◆ What you should do ◆
Would you output the entries below only from the line containing "ATOM 39 N N" through the line containing "ATOM 50 C C", exactly as they stand and with both ends included?

---*---

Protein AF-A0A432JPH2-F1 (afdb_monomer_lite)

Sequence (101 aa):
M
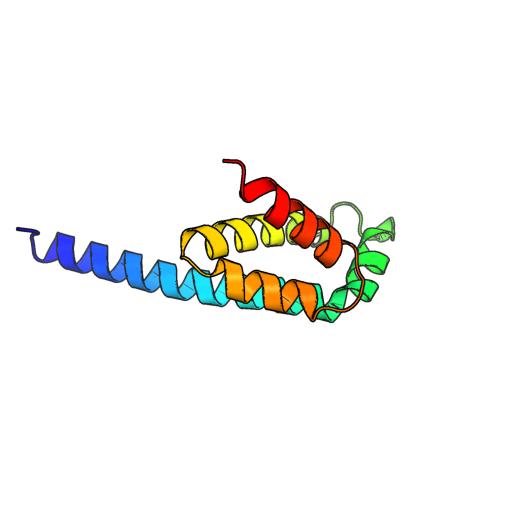LSDDQAVHVLRALDALDELEVAAFKLVRAELACGPVIDGLIADPLTEGSRLDLLCLADTVAADLLVAVGRRDSLLRLVEAAPAGSARDALADHLIGSDSA

pLDDT: mean 91.61, std 8.71, range [46.66, 98.19]

Foldseek 3Di:
DDDPVRVVVVVVVVVVLVVLLVVLVVLLLVCLQCAVVLQVLVPDPVCPPHCSVVSLVSNLVSQVSCVVVPNLVVSLVSLVPGDDHDSSVVSVVSSVVVVVD

Secondary structure (DSSP, 8-state):
---HHHHHHHHHHHHHHHHHHHHHHHHHHHHHHTHHHHHHHHTSGGGTTSHHHHHHHHHHHHHHHHHHTT-HHHHHHHHHHSPS-HHHHHHHHHHHHGGG-

Structure (mmCIF, N/CA/C/O backbone):
data_AF-A0A432JPH2-F1
#
_entry.id   AF-A0A432JPH2-F1
#
loop_
_atom_site.group_PDB
_atom_site.id
_atom_site.type_symbol
_atom_site.label_atom_id
_atom_site.label_alt_id
_atom_site.label_comp_id
_atom_site.label_asym_id
_atom_site.label_entity_id
_atom_site.label_seq_id
_atom_site.pdbx_PDB_ins_code
_atom_site.Cartn_x
_atom_site.Cartn_y
_atom_site.Cartn_z
_atom_site.occupancy
_atom_site.B_iso_or_equiv
_atom_site.auth_seq_id
_atom_site.auth_comp_id
_atom_site.auth_asym_id
_atom_site.auth_atom_id
_atom_site.pdbx_PDB_model_num
ATOM 1 N N . MET A 1 1 ? -15.441 4.207 31.258 1.00 83.31 1 MET A N 1
ATOM 2 C CA . MET A 1 1 ? -16.316 3.658 30.201 1.00 83.31 1 MET A CA 1
ATOM 3 C C . MET A 1 1 ? -16.439 4.709 29.117 1.00 83.31 1 MET A C 1
ATOM 5 O O . MET A 1 1 ? -16.495 5.881 29.473 1.00 83.31 1 MET A O 1
ATOM 9 N N . LEU A 1 2 ? -16.408 4.307 27.846 1.00 89.50 2 LEU A N 1
ATOM 10 C CA . LEU A 1 2 ? -16.673 5.208 26.719 1.00 89.50 2 LEU A CA 1
ATOM 11 C C . LEU A 1 2 ? -18.163 5.574 26.700 1.00 89.50 2 LEU A C 1
ATOM 13 O O . LEU A 1 2 ? -18.986 4.747 27.094 1.00 89.50 2 LEU A O 1
ATOM 17 N N . SER A 1 3 ? -18.501 6.787 26.261 1.00 96.75 3 SER A N 1
ATOM 18 C CA . SER A 1 3 ? -19.881 7.104 25.878 1.00 96.75 3 SER A CA 1
ATOM 19 C C . SER A 1 3 ? -20.249 6.411 24.563 1.00 96.75 3 SER A C 1
ATOM 21 O O . SER A 1 3 ? -19.365 6.023 23.795 1.00 96.75 3 SER A O 1
ATOM 23 N N . ASP A 1 4 ? -21.546 6.301 24.277 1.00 96.06 4 ASP A N 1
ATOM 24 C CA . ASP A 1 4 ? -22.032 5.698 23.030 1.00 96.06 4 ASP A CA 1
ATOM 25 C C . ASP A 1 4 ? -21.461 6.414 21.792 1.00 96.06 4 ASP A C 1
ATOM 27 O O . ASP A 1 4 ? -20.964 5.762 20.876 1.00 96.06 4 ASP A O 1
ATOM 31 N N . ASP A 1 5 ? -21.406 7.751 21.800 1.00 96.69 5 ASP A N 1
ATOM 32 C CA . ASP A 1 5 ? -20.808 8.533 20.708 1.00 96.69 5 ASP A CA 1
ATOM 33 C C . ASP A 1 5 ? -19.310 8.240 20.536 1.00 96.69 5 ASP A C 1
ATOM 35 O O . ASP A 1 5 ? -18.822 8.075 19.415 1.00 96.69 5 ASP A O 1
ATOM 39 N N . GLN A 1 6 ? -18.565 8.133 21.642 1.00 97.88 6 GLN A N 1
ATOM 40 C CA . GLN A 1 6 ? -17.144 7.783 21.596 1.00 97.88 6 GLN A CA 1
ATOM 41 C C . GLN A 1 6 ? -16.942 6.371 21.039 1.00 97.88 6 GLN A C 1
ATOM 43 O O . GLN A 1 6 ? -16.044 6.165 20.226 1.00 97.88 6 GLN A O 1
ATOM 48 N N . ALA A 1 7 ? -17.786 5.413 21.431 1.00 97.56 7 ALA A N 1
ATOM 49 C CA . ALA A 1 7 ? -17.740 4.055 20.904 1.00 97.56 7 ALA A CA 1
ATOM 50 C C . ALA A 1 7 ? -18.010 4.025 19.389 1.00 97.56 7 ALA A C 1
ATOM 52 O O . ALA A 1 7 ? -17.266 3.381 18.651 1.00 97.56 7 ALA A O 1
ATOM 53 N N . VAL A 1 8 ? -19.003 4.780 18.903 1.00 97.56 8 VAL A N 1
ATOM 54 C CA . VAL A 1 8 ? -19.297 4.905 17.463 1.00 97.56 8 VAL A CA 1
ATOM 55 C C . VAL A 1 8 ? -18.115 5.499 16.696 1.00 97.56 8 VAL A C 1
ATOM 57 O O . VAL A 1 8 ? -17.775 5.015 15.616 1.00 97.56 8 VAL A O 1
ATOM 60 N N . HIS A 1 9 ? -17.466 6.534 17.232 1.00 97.81 9 HIS A N 1
ATOM 61 C CA . HIS A 1 9 ? -16.297 7.132 1
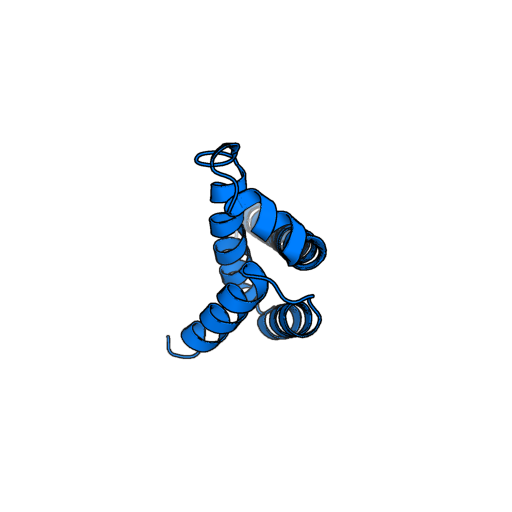6.586 1.00 97.81 9 HIS A CA 1
ATOM 62 C C . HIS A 1 9 ? -15.094 6.187 16.537 1.00 97.81 9 HIS A C 1
ATOM 64 O O . HIS A 1 9 ? -14.405 6.153 15.519 1.00 97.81 9 HIS A O 1
ATOM 70 N N . VAL A 1 10 ? -14.868 5.397 17.589 1.00 97.69 10 VAL A N 1
ATOM 71 C CA . VAL A 1 10 ? -13.818 4.370 17.595 1.00 97.69 10 VAL A CA 1
ATOM 72 C C . VAL A 1 10 ? -14.097 3.308 16.535 1.00 97.69 10 VAL A C 1
ATOM 74 O O . VAL A 1 10 ? -13.204 3.013 15.749 1.00 97.69 10 VAL A O 1
ATOM 77 N N . LEU A 1 11 ? -15.324 2.784 16.455 1.00 98.12 11 LEU A N 1
ATOM 78 C CA . LEU A 1 11 ? -15.683 1.780 15.446 1.00 98.12 11 LEU A CA 1
ATOM 79 C C . LEU A 1 11 ? -15.455 2.297 14.021 1.00 98.12 11 LEU A C 1
ATOM 81 O O . LEU A 1 11 ? -14.791 1.634 13.238 1.00 98.12 11 LEU A O 1
ATOM 85 N N . ARG A 1 12 ? -15.878 3.530 13.719 1.00 98.12 12 ARG A N 1
ATOM 86 C CA . ARG A 1 12 ? -15.630 4.153 12.406 1.00 98.12 12 ARG A CA 1
ATOM 87 C C . ARG A 1 12 ? -14.145 4.310 12.081 1.00 98.12 12 ARG A C 1
ATOM 89 O O . ARG A 1 12 ? -13.763 4.202 10.923 1.00 98.12 12 ARG A O 1
ATOM 96 N N . ALA A 1 13 ? -13.319 4.621 13.079 1.00 97.75 13 ALA A N 1
ATOM 97 C CA . ALA A 1 13 ? -11.879 4.734 12.878 1.00 97.75 13 ALA A CA 1
ATOM 98 C C . ALA A 1 13 ? -11.244 3.367 12.582 1.00 97.75 13 ALA A C 1
ATOM 100 O O . ALA A 1 13 ? -10.348 3.290 11.748 1.00 97.75 13 ALA A O 1
ATOM 101 N N . LEU A 1 14 ? -11.723 2.302 13.232 1.00 97.00 14 LEU A N 1
ATOM 102 C CA . LEU A 1 14 ? -11.289 0.931 12.957 1.00 97.00 14 LEU A CA 1
ATOM 103 C C . LEU A 1 14 ? -11.721 0.481 11.555 1.00 97.00 14 LEU A C 1
ATOM 105 O O . LEU A 1 14 ? -10.878 0.009 10.802 1.00 97.00 14 LEU A O 1
ATOM 109 N N . ASP A 1 15 ? -12.972 0.738 11.166 1.00 98.12 15 ASP A N 1
ATOM 110 C CA . ASP A 1 15 ? -13.462 0.448 9.810 1.00 98.12 15 ASP A CA 1
ATOM 111 C C . ASP A 1 15 ? -12.613 1.169 8.743 1.00 98.12 15 ASP A C 1
ATOM 113 O O . ASP A 1 15 ? -12.232 0.588 7.728 1.00 98.12 15 ASP A O 1
ATOM 117 N N . ALA A 1 16 ? -12.249 2.433 8.989 1.00 97.88 16 ALA A N 1
ATOM 118 C CA . ALA A 1 16 ? -11.392 3.195 8.083 1.00 97.88 16 ALA A CA 1
ATOM 119 C C . ALA A 1 16 ? -9.958 2.639 8.000 1.00 97.88 16 ALA A C 1
ATOM 121 O O . ALA A 1 16 ? -9.338 2.719 6.939 1.00 97.88 16 ALA A O 1
ATOM 122 N N . LEU A 1 17 ? -9.419 2.077 9.090 1.00 97.06 17 LEU A N 1
ATOM 123 C CA . LEU A 1 17 ? -8.118 1.399 9.063 1.00 97.06 17 LEU A CA 1
ATOM 124 C C . LEU A 1 17 ? -8.175 0.119 8.226 1.00 97.06 17 LEU A C 1
ATOM 126 O O . LEU A 1 17 ? -7.250 -0.120 7.451 1.00 97.06 17 LEU A O 1
ATOM 130 N N . ASP A 1 18 ? -9.261 -0.649 8.318 1.00 97.50 18 ASP A N 1
ATOM 131 C CA . ASP A 1 18 ? -9.459 -1.846 7.495 1.00 97.50 18 ASP A CA 1
ATOM 132 C C . ASP A 1 18 ? -9.540 -1.485 6.001 1.00 97.50 18 ASP A C 1
ATOM 134 O O . ASP A 1 18 ? -8.896 -2.117 5.157 1.00 97.50 18 ASP A O 1
ATOM 138 N N . GLU A 1 19 ? -10.276 -0.425 5.653 1.00 98.06 19 GLU A N 1
ATOM 139 C CA . GLU A 1 19 ? -10.339 0.080 4.275 1.00 98.06 19 GLU A CA 1
ATOM 140 C C . GLU A 1 19 ? -8.964 0.533 3.763 1.00 98.06 19 GLU A C 1
ATOM 142 O O . GLU A 1 19 ? -8.595 0.254 2.614 1.00 98.06 19 GLU A O 1
ATOM 147 N N . LEU A 1 20 ? -8.186 1.203 4.616 1.00 97.00 20 LEU A N 1
ATOM 148 C CA . LEU A 1 20 ? -6.855 1.680 4.268 1.00 97.00 20 LEU A CA 1
ATOM 149 C C
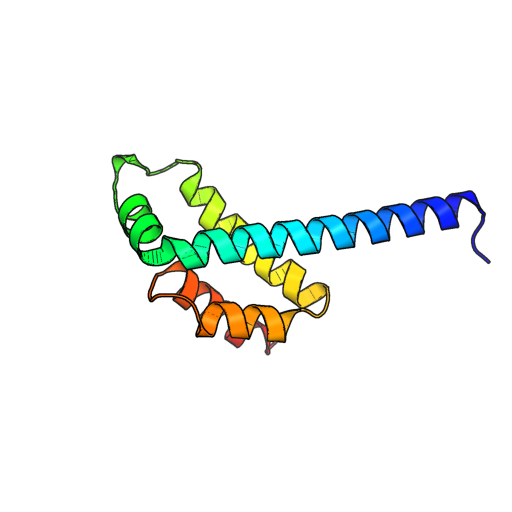 . LEU A 1 20 ? -5.858 0.519 4.100 1.00 97.00 20 LEU A C 1
ATOM 151 O O . LEU A 1 20 ? -5.074 0.542 3.151 1.00 97.00 20 LEU A O 1
ATOM 155 N N . GLU A 1 21 ? -5.930 -0.525 4.936 1.00 98.06 21 GLU A N 1
ATOM 156 C CA . GLU A 1 21 ? -5.152 -1.765 4.774 1.00 98.06 21 GLU A CA 1
ATOM 157 C C . GLU A 1 21 ? -5.422 -2.401 3.399 1.00 98.06 21 GLU A C 1
ATOM 159 O O . GLU A 1 21 ? -4.493 -2.741 2.656 1.00 98.06 21 GLU A O 1
ATOM 164 N N . VAL A 1 22 ? -6.699 -2.525 3.020 1.00 98.19 22 VAL A N 1
ATOM 165 C CA . VAL A 1 22 ? -7.098 -3.093 1.723 1.00 98.19 22 VAL A CA 1
ATOM 166 C C . VAL A 1 22 ? -6.577 -2.244 0.561 1.00 98.19 22 VAL A C 1
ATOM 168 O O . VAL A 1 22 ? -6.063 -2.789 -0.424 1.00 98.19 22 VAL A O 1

---*---

◆ Written answer ◆
ATOM 39 N N . GLN A 1 6 ? -18.565 8.133 21.642 1.00 97.88 6 GLN A N 1
ATOM 40 C CA . GLN A 1 6 ? -17.144 7.783 21.596 1.00 97.88 6 GLN A CA 1
ATOM 41 C C . GLN A 1 6 ? -16.942 6.371 21.039 1.00 97.88 6 GLN A C 1
ATOM 43 O O . GLN A 1 6 ? -16.044 6.165 20.226 1.00 97.88 6 GLN A O 1
ATOM 48 N N . ALA A 1 7 ? -17.786 5.413 21.431 1.00 97.56 7 ALA A N 1
ATOM 49 C CA . ALA A 1 7 ? -17.740 4.055 20.904 1.00 97.56 7 ALA A CA 1
ATOM 50 C C . ALA A 1 7 ? -18.010 4.025 19.389 1.00 97.56 7 ALA A C 1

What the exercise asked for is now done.